Я подарю тебе новую жизнь (СИ) - Муромцева Кира "El.Bett"
А затем я открываю глаза и первое, что вижу перед собой — это фотографии. Наши фотографии, которые так и остались висеть на стенах, словно и не было этих трёх абсолютно пустых лет.
Я смотрю на них, как на иконы. Разглядываю, будто вижу впервые, ощущая, как сердце в грудине кровит и стонет. Отчаянно стонет от боли.

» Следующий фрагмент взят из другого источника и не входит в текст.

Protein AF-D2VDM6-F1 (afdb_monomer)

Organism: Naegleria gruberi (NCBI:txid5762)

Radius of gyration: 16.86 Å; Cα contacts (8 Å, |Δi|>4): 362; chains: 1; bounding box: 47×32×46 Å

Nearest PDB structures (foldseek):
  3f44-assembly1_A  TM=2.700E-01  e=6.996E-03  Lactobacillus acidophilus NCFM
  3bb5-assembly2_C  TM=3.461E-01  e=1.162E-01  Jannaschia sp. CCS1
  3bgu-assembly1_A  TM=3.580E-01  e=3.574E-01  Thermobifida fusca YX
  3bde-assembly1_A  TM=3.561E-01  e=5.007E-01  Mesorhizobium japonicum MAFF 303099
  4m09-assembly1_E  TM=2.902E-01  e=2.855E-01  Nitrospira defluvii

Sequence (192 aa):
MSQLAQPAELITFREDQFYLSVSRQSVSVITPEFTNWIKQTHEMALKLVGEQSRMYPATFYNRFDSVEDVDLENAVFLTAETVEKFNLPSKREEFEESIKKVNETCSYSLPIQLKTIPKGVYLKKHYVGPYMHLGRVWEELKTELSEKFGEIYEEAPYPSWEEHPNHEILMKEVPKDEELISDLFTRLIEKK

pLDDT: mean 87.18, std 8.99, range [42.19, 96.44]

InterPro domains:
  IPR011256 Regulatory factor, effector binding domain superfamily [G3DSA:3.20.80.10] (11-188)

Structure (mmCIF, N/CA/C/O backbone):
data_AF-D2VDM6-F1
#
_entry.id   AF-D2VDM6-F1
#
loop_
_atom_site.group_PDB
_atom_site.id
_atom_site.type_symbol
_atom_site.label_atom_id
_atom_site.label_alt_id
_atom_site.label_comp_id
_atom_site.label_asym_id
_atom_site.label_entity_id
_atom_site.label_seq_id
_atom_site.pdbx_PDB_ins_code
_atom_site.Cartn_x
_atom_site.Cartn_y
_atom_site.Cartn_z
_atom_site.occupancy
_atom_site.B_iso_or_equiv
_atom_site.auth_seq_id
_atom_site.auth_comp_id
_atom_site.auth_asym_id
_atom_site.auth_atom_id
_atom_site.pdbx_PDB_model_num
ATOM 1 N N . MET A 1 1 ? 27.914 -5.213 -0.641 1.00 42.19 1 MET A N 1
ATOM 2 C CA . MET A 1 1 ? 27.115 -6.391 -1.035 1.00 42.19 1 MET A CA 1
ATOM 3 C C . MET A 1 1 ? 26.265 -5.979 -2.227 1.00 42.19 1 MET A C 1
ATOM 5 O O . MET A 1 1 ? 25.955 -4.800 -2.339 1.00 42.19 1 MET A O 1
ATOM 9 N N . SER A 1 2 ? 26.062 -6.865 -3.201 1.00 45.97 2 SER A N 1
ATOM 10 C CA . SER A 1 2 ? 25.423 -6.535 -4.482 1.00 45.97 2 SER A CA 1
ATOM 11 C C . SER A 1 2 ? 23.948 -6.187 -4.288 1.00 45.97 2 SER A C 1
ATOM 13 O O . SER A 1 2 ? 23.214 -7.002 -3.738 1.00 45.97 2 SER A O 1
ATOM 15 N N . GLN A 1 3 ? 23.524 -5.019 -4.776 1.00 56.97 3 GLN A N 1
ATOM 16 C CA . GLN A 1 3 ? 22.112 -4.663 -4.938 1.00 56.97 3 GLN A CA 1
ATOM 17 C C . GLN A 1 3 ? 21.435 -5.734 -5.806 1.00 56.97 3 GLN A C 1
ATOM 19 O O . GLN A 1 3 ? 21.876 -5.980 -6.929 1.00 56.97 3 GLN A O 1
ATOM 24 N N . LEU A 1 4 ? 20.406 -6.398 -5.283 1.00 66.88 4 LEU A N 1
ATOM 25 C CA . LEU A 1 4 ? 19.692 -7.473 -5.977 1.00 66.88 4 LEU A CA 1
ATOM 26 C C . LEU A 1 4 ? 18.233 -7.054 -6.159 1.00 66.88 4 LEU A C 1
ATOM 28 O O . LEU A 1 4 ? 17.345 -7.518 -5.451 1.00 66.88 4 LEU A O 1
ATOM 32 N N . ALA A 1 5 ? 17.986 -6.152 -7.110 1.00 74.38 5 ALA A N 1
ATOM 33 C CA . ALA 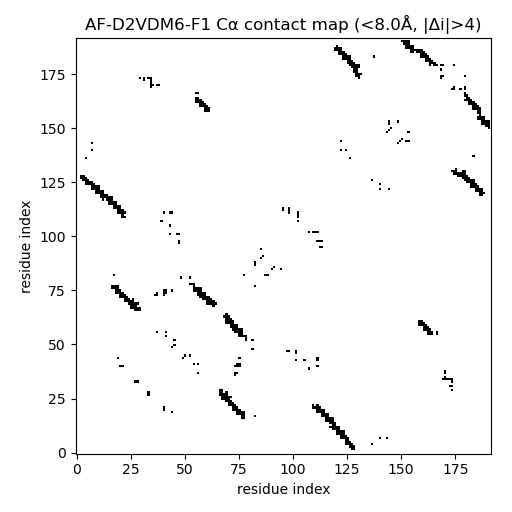A 1 5 ? 16.644 -6.008 -7.656 1.00 74.38 5 ALA A CA 1
ATOM 34 C C . ALA A 1 5 ? 16.334 -7.273 -8.465 1.00 74.38 5 ALA A C 1
ATOM 36 O O . ALA A 1 5 ? 17.078 -7.627 -9.384 1.00 74.38 5 ALA A O 1
ATOM 37 N N . GLN A 1 6 ? 15.265 -7.978 -8.107 1.00 86.88 6 GLN A N 1
ATOM 38 C CA . GLN A 1 6 ? 14.820 -9.135 -8.878 1.00 86.88 6 GLN A CA 1
ATOM 39 C C . GLN A 1 6 ? 14.090 -8.662 -10.151 1.00 86.88 6 GLN A C 1
ATOM 41 O O . GLN A 1 6 ? 13.642 -7.508 -10.216 1.00 86.88 6 GLN A O 1
ATOM 46 N N . PRO A 1 7 ? 13.992 -9.508 -11.193 1.00 90.88 7 PRO A N 1
ATOM 47 C CA . PRO A 1 7 ? 13.123 -9.230 -12.333 1.00 90.88 7 PRO A CA 1
ATOM 48 C C . PRO A 1 7 ? 11.682 -8.993 -11.878 1.00 90.88 7 PRO A C 1
ATOM 50 O O .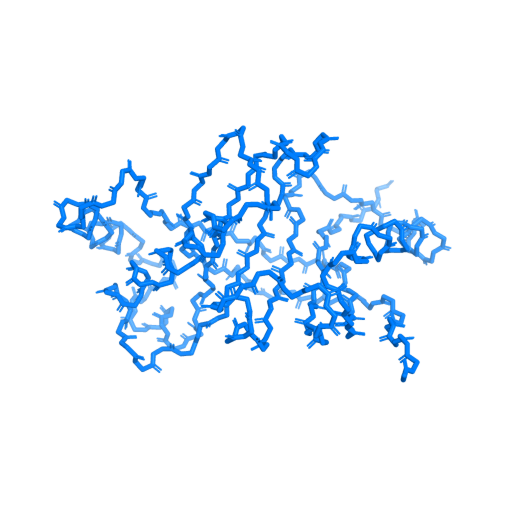 PRO A 1 7 ? 11.240 -9.596 -10.898 1.00 90.88 7 PRO A O 1
ATOM 53 N N . ALA A 1 8 ? 10.955 -8.137 -12.592 1.00 93.88 8 ALA A N 1
ATOM 54 C CA . ALA A 1 8 ? 9.545 -7.925 -12.303 1.00 93.88 8 ALA A CA 1
ATOM 55 C C . ALA A 1 8 ? 8.722 -9.193 -12.604 1.00 93.88 8 ALA A C 1
ATOM 57 O O . ALA A 1 8 ? 8.973 -9.896 -13.587 1.00 93.88 8 ALA A O 1
ATOM 58 N N . GLU A 1 9 ? 7.726 -9.472 -11.768 1.00 95.75 9 GLU A N 1
ATOM 59 C CA . GLU A 1 9 ? 6.837 -10.626 -11.874 1.00 95.75 9 GLU A CA 1
ATOM 60 C C . GLU A 1 9 ? 5.368 -10.199 -11.928 1.00 95.75 9 GLU A C 1
ATOM 62 O O . GLU A 1 9 ? 4.954 -9.233 -11.286 1.00 95.75 9 GLU A O 1
ATOM 67 N N . LEU A 1 10 ? 4.563 -10.933 -12.698 1.00 96.44 10 LEU A N 1
ATOM 68 C CA . LEU A 1 10 ? 3.115 -10.764 -12.682 1.00 96.44 10 LEU A CA 1
ATOM 69 C C . LEU A 1 10 ? 2.536 -11.502 -11.484 1.00 96.44 10 LEU A C 1
ATOM 71 O O . LEU A 1 10 ? 2.744 -12.705 -11.317 1.00 96.44 10 LEU A O 1
ATOM 75 N N . ILE A 1 11 ? 1.737 -10.795 -10.701 1.00 95.81 11 ILE A N 1
ATOM 76 C CA . ILE A 1 11 ? 0.949 -11.378 -9.623 1.00 95.81 11 ILE A CA 1
ATOM 77 C C . ILE A 1 11 ? -0.534 -11.146 -9.889 1.00 95.81 11 ILE A C 1
ATOM 79 O O . ILE A 1 11 ? -0.934 -10.221 -10.598 1.00 95.81 11 ILE A O 1
ATOM 83 N N . THR A 1 12 ? -1.378 -11.996 -9.312 1.00 95.44 12 THR A N 1
ATOM 84 C CA . THR A 1 12 ? -2.831 -11.850 -9.408 1.00 95.44 12 THR A CA 1
ATOM 85 C C . THR A 1 12 ? -3.445 -11.877 -8.025 1.00 95.44 12 THR A C 1
ATOM 87 O O . THR A 1 12 ? -3.441 -12.912 -7.353 1.00 95.44 12 THR A O 1
ATOM 90 N N . PHE A 1 13 ? -4.037 -10.756 -7.625 1.00 93.44 13 PHE A N 1
ATOM 91 C CA . PHE A 1 13 ? -4.937 -10.739 -6.484 1.00 93.44 13 PHE A CA 1
ATOM 92 C C . PHE A 1 13 ? -6.288 -11.276 -6.929 1.00 93.4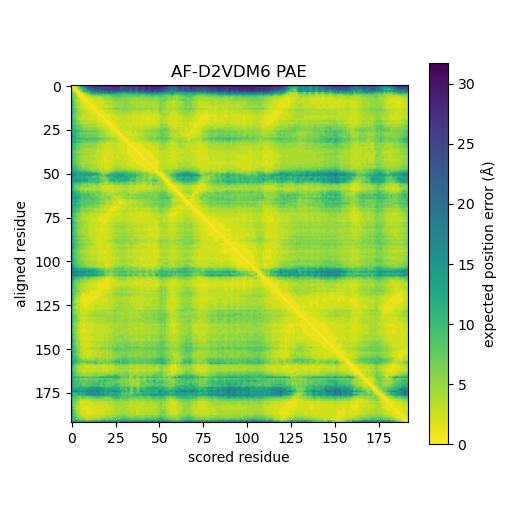4 13 PHE A C 1
ATOM 94 O O . PHE A 1 13 ? -6.906 -10.754 -7.856 1.00 93.44 13 PHE A O 1
ATOM 101 N N . ARG A 1 14 ? -6.717 -12.365 -6.288 1.00 93.12 14 ARG A N 1
ATOM 102 C CA . ARG A 1 14 ? -7.988 -13.036 -6.599 1.00 93.12 14 ARG A CA 1
ATOM 103 C C . ARG A 1 14 ? -9.183 -12.326 -5.975 1.00 93.12 14 ARG A C 1
ATOM 105 O O . ARG A 1 14 ? -10.270 -12.362 -6.540 1.00 93.12 14 ARG A O 1
ATOM 112 N N . GLU A 1 15 ? -8.942 -11.650 -4.861 1.00 92.19 15 GLU A N 1
ATOM 113 C CA . GLU A 1 15 ? -9.928 -10.893 -4.102 1.00 92.19 15 GLU A CA 1
ATOM 114 C C . GLU A 1 15 ? -9.425 -9.474 -3.860 1.00 92.19 15 GLU A C 1
ATOM 116 O O . GLU A 1 15 ? -8.224 -9.198 -3.952 1.00 92.19 15 GLU A O 1
ATOM 121 N N . ASP A 1 16 ? -10.356 -8.583 -3.551 1.00 92.12 16 ASP A N 1
ATOM 122 C CA . ASP A 1 16 ? -10.043 -7.222 -3.144 1.00 92.12 16 ASP A CA 1
ATOM 123 C C . ASP A 1 16 ? -9.244 -7.240 -1.830 1.00 92.12 16 ASP A C 1
ATOM 125 O O . ASP A 1 16 ? -9.578 -7.964 -0.890 1.00 92.12 16 ASP A O 1
ATOM 129 N N . GLN A 1 17 ? -8.177 -6.446 -1.763 1.00 91.56 17 GLN A N 1
ATOM 130 C CA . GLN A 1 17 ? -7.351 -6.302 -0.567 1.00 91.56 17 GLN A CA 1
ATOM 131 C C . GLN A 1 17 ? -7.808 -5.073 0.216 1.00 91.56 17 GLN A C 1
ATOM 133 O O . GLN A 1 17 ? -7.939 -3.984 -0.342 1.00 91.56 17 GLN A O 1
ATOM 138 N N . PHE A 1 18 ? -8.040 -5.226 1.516 1.00 92.88 18 PHE A N 1
ATOM 139 C CA . PHE A 1 18 ? -8.437 -4.121 2.387 1.00 92.88 18 PHE A CA 1
ATOM 140 C C . PHE A 1 18 ? -7.225 -3.549 3.102 1.00 92.88 18 PHE A C 1
ATOM 142 O O . PHE A 1 18 ? -6.356 -4.292 3.557 1.00 92.88 18 PHE A O 1
ATOM 149 N N . TYR A 1 19 ? -7.188 -2.230 3.243 1.00 93.19 19 TYR A N 1
ATOM 150 C CA . TYR A 1 19 ? -6.130 -1.557 3.978 1.00 93.19 19 TYR A CA 1
ATOM 151 C C . TYR A 1 19 ? -6.664 -0.338 4.719 1.00 93.19 19 TYR A C 1
ATOM 153 O O . TYR A 1 19 ? -7.655 0.279 4.324 1.00 93.19 19 TYR A O 1
ATOM 161 N N . LEU A 1 20 ? -5.998 -0.005 5.816 1.00 94.12 20 LEU A N 1
ATOM 162 C CA . LEU A 1 20 ? -6.230 1.213 6.574 1.00 94.12 20 LEU A CA 1
ATOM 163 C C . LEU A 1 20 ? -5.173 2.238 6.180 1.00 94.12 20 LEU A C 1
ATOM 165 O O . LEU A 1 20 ? -3.993 1.904 6.219 1.00 94.12 20 LEU A O 1
ATOM 169 N N . SER A 1 21 ? -5.558 3.461 5.818 1.00 94.00 21 SER A N 1
ATOM 170 C CA . SER A 1 21 ? -4.594 4.494 5.421 1.00 94.00 21 SER A CA 1
ATOM 171 C C . SER A 1 21 ? -4.843 5.865 6.028 1.00 94.00 21 SER A C 1
ATOM 173 O O . SER A 1 21 ? -5.961 6.207 6.412 1.00 94.00 21 SER A O 1
ATOM 175 N N . VAL A 1 22 ? -3.769 6.652 6.100 1.00 94.25 22 VAL A N 1
ATOM 176 C CA . VAL A 1 22 ? -3.776 8.079 6.429 1.00 94.25 22 VAL A CA 1
ATOM 177 C C . VAL A 1 22 ? -3.103 8.829 5.279 1.00 94.25 22 VAL A C 1
ATOM 179 O O . VAL A 1 22 ? -1.888 8.718 5.079 1.00 94.25 22 VAL A O 1
ATOM 182 N N . SER A 1 23 ? -3.892 9.607 4.537 1.00 93.00 23 SER A N 1
ATOM 183 C CA . SER A 1 23 ? -3.415 10.434 3.422 1.00 93.00 23 SER A CA 1
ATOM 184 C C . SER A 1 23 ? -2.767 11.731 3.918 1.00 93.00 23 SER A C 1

Спешно ухожу прочь, тихо прикрывая двери за собой. Сбегаю по ступенькам игнорируя лифт и уже в машине, откинув голову на спинку сиденья, рычу сквозь сжатые зубы от той самой безысходности, которая, казалось бы, давно меня покинула. Да только стоило мне вновь оказаться в месте, где все начиналось, она вернулась грызть моё нутро по новой, еще отчаянье, чем было прежде. И как с этим совладать я не знал.
9.2. Яна
«Один день, прожитый без тебя
Будет похож на два точно таких же дня
Один день, прожитый без тебя
Кажется мне пустым листком календаря»
Татьяна Буланова — Один день
Яна
Кто мы друг другу теперь? Друзья? Враги? Родственники? Две заблудших души, два одиноких искалеченных сердца.
Да, теперь я могу признаться самой себе. Теперь, когда за ним вновь слишком тихо захлопнулась дверь в прихожей, признаться в том, что без него было в высшей степени паршиво. И сейчас, разглядывая белые швы на напольной плитке, цепляясь за них взглядом, как за спасательный круг, я думала о том, что закостеневшая боль, подобно спорам чумы жила во мне все это время. Жила и процветала. А стоило ему переступить порог нашего когда-то общего дома, как эта чума вскрылась, выбираясь наружу.
Он стоял слишком близко. И в то же время слишком далеко. Смотрел так, будто и вовсе пытался заглянуть в душу и говорил, говорил, говорил. Как же много и бессмысленно долго он говорил. А мне хотелось по-детски прижать ладошки к ушам, избавив себя от возможности слышать его голос, который умело забирался прямо под кожу, впитывался в мягкие ткани, всасывался в кровоток и разносился по всему организму, словно яд.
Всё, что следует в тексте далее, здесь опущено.